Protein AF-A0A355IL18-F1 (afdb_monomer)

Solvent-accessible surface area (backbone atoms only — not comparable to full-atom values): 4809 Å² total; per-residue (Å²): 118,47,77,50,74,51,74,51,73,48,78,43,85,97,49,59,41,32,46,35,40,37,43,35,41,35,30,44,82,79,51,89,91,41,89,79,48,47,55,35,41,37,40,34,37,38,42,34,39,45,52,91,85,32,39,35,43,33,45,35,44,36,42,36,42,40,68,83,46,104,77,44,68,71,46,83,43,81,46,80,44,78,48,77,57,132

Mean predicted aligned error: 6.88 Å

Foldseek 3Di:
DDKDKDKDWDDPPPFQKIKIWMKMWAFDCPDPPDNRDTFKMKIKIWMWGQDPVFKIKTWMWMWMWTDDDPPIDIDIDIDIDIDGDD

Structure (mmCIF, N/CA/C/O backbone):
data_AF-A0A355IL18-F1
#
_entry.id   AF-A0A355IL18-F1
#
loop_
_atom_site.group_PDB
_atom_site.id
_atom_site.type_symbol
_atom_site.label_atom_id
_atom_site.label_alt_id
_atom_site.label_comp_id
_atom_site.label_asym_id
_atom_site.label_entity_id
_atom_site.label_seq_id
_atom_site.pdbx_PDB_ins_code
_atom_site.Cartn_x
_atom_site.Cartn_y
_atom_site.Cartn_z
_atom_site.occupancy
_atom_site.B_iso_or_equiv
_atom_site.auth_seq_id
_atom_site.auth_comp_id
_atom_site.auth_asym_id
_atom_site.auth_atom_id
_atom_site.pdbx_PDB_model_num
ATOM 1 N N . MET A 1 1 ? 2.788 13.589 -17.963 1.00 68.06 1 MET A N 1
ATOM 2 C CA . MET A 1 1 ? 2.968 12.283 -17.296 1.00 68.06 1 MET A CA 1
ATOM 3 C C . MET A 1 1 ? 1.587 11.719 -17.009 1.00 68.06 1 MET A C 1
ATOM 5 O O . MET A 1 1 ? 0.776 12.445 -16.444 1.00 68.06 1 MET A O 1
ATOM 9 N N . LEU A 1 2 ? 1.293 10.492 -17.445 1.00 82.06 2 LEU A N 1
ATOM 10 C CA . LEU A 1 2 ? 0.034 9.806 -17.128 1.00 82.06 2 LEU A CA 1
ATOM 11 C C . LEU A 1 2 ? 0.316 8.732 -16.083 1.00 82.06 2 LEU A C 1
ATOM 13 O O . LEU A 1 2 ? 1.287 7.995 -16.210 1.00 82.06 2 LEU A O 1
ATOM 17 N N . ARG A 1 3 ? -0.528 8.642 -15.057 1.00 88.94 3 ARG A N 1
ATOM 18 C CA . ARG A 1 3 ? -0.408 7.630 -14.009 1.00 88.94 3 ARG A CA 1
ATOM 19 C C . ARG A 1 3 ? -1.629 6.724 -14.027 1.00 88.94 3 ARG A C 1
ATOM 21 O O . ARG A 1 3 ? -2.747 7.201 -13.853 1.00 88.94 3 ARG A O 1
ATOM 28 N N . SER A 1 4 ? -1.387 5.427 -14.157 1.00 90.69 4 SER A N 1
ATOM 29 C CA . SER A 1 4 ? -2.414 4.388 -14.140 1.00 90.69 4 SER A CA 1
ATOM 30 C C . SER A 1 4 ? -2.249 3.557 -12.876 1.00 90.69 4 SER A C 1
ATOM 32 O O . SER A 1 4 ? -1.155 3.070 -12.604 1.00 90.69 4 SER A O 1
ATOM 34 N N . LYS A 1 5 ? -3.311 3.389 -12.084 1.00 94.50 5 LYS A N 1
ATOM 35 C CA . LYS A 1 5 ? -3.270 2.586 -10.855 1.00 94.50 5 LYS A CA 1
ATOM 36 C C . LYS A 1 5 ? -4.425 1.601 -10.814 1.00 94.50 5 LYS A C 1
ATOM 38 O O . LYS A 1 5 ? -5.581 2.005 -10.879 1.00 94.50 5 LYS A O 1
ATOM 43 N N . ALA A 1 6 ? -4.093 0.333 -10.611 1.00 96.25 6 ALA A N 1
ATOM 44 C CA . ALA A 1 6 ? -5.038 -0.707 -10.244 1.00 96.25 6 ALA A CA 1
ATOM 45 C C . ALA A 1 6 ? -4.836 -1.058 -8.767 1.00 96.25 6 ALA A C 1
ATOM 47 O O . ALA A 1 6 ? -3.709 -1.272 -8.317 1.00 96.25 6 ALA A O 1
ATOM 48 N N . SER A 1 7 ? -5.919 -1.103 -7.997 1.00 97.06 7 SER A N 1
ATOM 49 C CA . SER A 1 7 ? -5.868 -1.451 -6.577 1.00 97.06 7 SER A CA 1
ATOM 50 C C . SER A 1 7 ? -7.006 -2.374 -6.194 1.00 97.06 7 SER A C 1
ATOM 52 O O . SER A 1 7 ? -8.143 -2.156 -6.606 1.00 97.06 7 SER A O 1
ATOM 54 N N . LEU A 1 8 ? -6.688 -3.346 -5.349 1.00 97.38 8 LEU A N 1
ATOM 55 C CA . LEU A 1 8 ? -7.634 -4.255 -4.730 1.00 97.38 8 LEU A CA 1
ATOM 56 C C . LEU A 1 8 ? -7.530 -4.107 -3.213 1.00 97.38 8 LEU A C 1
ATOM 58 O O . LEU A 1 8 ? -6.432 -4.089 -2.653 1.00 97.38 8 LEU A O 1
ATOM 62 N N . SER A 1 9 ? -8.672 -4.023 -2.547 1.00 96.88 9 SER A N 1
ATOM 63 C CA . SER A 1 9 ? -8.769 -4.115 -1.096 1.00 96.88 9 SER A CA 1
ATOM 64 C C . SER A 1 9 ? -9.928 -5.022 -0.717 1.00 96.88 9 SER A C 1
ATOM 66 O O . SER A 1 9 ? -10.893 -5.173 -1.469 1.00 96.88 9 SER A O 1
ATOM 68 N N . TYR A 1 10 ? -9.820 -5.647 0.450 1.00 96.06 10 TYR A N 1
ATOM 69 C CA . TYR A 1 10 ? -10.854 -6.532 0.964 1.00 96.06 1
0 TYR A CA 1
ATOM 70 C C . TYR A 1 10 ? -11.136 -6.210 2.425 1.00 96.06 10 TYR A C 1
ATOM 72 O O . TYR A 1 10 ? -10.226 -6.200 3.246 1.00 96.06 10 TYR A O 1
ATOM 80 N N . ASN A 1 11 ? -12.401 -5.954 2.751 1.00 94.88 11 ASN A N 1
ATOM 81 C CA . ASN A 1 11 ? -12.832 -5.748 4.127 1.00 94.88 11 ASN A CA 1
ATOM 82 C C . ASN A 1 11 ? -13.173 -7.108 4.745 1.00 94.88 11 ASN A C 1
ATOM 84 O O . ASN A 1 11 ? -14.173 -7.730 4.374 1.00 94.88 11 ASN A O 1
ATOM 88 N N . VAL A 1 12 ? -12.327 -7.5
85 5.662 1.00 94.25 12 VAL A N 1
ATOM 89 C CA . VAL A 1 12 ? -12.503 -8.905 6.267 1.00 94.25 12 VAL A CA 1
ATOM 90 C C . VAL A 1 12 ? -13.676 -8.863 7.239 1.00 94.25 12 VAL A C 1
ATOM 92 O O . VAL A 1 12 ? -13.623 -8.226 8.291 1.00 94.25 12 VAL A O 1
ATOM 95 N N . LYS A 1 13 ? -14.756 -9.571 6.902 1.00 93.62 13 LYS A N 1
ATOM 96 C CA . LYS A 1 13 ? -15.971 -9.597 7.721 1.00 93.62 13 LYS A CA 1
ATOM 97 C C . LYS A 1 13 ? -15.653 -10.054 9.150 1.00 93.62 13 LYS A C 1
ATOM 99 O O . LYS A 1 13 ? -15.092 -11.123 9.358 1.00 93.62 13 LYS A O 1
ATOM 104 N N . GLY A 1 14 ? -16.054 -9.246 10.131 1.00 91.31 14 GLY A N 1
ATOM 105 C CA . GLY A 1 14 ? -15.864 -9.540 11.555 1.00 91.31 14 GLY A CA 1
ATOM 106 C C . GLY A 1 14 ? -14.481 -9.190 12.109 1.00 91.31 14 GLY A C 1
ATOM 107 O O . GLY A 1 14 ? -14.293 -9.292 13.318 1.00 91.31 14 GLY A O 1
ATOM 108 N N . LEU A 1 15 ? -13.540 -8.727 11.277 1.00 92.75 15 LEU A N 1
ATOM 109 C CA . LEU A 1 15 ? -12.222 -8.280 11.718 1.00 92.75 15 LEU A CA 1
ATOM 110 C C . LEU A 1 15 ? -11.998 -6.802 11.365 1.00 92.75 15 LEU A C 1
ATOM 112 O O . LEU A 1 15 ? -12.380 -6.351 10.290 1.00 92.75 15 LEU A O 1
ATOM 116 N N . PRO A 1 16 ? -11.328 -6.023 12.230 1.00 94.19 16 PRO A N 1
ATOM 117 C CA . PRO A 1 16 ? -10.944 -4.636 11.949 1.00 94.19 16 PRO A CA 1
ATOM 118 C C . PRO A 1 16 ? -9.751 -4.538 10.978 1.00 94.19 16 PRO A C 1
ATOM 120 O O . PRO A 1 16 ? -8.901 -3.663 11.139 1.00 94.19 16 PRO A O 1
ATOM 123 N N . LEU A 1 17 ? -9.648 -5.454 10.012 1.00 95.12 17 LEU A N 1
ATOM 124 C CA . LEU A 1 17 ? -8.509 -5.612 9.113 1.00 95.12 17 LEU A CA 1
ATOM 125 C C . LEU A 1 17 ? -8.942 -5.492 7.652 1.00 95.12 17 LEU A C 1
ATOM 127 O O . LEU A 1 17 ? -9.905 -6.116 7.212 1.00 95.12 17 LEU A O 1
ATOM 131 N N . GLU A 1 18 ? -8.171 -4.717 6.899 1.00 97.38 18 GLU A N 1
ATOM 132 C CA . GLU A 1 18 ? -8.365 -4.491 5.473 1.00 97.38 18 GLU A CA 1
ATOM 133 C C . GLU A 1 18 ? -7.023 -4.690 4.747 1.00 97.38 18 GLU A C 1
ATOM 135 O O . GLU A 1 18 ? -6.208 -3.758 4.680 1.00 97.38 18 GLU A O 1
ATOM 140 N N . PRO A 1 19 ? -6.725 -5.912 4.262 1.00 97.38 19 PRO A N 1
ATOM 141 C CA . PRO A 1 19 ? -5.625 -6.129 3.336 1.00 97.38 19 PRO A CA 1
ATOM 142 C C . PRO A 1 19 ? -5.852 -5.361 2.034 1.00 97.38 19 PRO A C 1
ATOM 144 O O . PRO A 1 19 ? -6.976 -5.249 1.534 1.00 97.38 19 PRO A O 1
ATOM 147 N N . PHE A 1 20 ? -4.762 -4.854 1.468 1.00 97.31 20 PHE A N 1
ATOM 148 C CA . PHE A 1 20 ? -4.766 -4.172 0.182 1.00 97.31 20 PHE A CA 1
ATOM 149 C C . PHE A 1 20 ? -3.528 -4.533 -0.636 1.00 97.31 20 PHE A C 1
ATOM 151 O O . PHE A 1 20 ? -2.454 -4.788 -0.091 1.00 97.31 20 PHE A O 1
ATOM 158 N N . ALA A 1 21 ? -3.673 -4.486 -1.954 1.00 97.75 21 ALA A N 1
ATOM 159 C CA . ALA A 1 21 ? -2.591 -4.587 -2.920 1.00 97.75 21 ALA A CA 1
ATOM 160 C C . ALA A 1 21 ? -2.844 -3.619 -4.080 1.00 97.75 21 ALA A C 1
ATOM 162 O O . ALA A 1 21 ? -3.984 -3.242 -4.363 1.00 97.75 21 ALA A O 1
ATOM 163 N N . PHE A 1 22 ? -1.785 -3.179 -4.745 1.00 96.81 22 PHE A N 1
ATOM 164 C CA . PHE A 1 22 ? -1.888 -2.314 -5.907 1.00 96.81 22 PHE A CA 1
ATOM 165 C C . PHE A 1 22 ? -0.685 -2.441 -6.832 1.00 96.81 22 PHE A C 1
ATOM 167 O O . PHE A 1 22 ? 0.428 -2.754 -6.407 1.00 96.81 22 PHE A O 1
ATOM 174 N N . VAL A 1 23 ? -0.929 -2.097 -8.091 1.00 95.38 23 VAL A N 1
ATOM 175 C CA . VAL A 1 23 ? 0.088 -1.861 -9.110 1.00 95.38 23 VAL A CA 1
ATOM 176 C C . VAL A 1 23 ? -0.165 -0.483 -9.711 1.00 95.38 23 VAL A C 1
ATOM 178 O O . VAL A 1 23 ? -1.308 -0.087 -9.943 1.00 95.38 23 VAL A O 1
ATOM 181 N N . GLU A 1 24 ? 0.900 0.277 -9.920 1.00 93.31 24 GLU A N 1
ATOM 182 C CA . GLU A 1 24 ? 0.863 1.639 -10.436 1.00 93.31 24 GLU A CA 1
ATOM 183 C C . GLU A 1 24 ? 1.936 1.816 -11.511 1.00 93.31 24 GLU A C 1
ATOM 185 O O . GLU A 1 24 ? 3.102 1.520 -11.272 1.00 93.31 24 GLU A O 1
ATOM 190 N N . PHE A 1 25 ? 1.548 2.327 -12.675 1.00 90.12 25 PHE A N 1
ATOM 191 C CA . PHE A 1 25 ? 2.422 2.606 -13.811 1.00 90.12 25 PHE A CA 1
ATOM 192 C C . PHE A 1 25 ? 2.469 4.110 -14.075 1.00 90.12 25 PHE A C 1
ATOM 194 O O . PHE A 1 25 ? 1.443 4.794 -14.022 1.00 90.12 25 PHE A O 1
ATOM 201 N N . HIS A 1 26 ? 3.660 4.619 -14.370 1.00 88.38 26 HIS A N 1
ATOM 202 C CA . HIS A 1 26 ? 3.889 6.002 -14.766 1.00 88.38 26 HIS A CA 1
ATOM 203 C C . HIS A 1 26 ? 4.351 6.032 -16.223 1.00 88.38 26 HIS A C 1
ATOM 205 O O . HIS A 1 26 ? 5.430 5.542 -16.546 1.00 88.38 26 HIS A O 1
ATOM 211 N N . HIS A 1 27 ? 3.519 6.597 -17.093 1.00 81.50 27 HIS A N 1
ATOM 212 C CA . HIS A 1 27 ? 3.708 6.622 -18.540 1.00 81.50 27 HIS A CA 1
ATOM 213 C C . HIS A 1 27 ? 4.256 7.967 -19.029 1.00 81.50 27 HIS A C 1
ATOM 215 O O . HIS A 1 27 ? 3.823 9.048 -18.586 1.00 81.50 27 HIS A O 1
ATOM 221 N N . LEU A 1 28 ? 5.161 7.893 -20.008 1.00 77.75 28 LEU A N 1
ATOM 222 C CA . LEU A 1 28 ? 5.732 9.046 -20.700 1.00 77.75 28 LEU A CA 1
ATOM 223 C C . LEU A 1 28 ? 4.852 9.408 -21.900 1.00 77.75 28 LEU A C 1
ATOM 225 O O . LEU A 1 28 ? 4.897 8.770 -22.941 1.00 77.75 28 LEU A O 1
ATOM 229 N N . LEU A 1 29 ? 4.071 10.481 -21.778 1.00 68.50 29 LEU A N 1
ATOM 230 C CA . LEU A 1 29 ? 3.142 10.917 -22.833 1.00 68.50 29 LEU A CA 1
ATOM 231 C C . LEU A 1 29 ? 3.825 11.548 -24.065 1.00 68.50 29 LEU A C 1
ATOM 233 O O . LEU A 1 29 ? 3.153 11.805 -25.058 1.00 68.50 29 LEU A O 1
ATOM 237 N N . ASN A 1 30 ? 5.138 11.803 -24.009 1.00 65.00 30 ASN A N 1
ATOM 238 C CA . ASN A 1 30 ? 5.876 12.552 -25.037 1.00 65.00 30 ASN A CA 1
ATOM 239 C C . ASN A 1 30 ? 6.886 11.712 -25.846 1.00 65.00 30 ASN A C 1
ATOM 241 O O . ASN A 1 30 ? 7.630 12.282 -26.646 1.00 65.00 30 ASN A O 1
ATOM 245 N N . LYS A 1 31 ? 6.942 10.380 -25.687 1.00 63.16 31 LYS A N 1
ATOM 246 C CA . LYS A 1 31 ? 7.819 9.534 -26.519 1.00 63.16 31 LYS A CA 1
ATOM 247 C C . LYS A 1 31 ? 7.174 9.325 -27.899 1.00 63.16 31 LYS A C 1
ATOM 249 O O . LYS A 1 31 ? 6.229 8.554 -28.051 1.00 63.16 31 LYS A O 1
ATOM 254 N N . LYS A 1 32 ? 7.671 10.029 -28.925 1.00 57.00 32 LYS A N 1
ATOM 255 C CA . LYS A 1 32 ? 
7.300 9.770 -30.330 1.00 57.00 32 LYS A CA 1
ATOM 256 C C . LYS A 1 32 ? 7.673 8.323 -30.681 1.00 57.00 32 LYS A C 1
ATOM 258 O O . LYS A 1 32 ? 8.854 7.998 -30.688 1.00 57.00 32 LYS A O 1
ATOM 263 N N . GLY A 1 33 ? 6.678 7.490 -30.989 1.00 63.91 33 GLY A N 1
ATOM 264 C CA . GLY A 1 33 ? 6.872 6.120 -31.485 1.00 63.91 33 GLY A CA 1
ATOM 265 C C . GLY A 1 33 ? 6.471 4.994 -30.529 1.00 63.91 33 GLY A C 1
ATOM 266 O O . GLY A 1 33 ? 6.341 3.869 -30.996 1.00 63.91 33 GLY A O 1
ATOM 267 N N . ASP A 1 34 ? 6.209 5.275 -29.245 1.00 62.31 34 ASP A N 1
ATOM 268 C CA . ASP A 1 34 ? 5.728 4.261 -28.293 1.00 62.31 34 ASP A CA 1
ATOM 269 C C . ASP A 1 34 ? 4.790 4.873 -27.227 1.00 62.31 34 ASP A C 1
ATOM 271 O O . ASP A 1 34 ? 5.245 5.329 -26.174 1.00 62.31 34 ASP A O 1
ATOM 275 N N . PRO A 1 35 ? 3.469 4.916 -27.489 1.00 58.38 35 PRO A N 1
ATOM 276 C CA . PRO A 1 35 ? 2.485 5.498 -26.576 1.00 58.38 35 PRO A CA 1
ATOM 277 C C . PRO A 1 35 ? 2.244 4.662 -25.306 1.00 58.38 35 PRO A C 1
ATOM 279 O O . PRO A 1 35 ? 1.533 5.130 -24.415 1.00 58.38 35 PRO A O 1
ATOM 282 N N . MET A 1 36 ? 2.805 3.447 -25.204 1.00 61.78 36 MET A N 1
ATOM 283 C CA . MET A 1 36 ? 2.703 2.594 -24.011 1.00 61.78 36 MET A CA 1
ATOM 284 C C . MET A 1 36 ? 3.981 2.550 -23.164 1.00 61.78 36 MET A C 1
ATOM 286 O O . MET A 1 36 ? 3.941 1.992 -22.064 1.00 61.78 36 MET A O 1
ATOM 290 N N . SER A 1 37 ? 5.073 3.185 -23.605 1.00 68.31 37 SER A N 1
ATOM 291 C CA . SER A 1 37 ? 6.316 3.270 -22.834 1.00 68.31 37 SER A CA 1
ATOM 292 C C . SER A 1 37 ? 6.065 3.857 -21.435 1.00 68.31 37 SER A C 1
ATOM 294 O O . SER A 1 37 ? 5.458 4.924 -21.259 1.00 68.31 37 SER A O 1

#### Aim of the task:
If the word "backbone" is on a line above, return that line.

#### Output for this exercise:
Solvent-accessible surface area (backbone atoms only — not comparable to full-atom values): 4809 Å² total; per-residue (Å²): 118,47,77,50,74,51,74,51,73,48,78,43,85,97,49,59,41,32,46,35,40,37,43,35,41,35,30,44,82,79,51,89,91,41,89,79,48,47,55,35,41,37,40,34,37,38,42,34,39,45,52,91,85,32,39,35,43,33,45,35,44,36,42,36,42,40,68,83,46,104,77,44,68,71,46,83,43,81,46,80,44,78,48,77,57,132
Structure (mmCIF, N/CA/C/O backbone):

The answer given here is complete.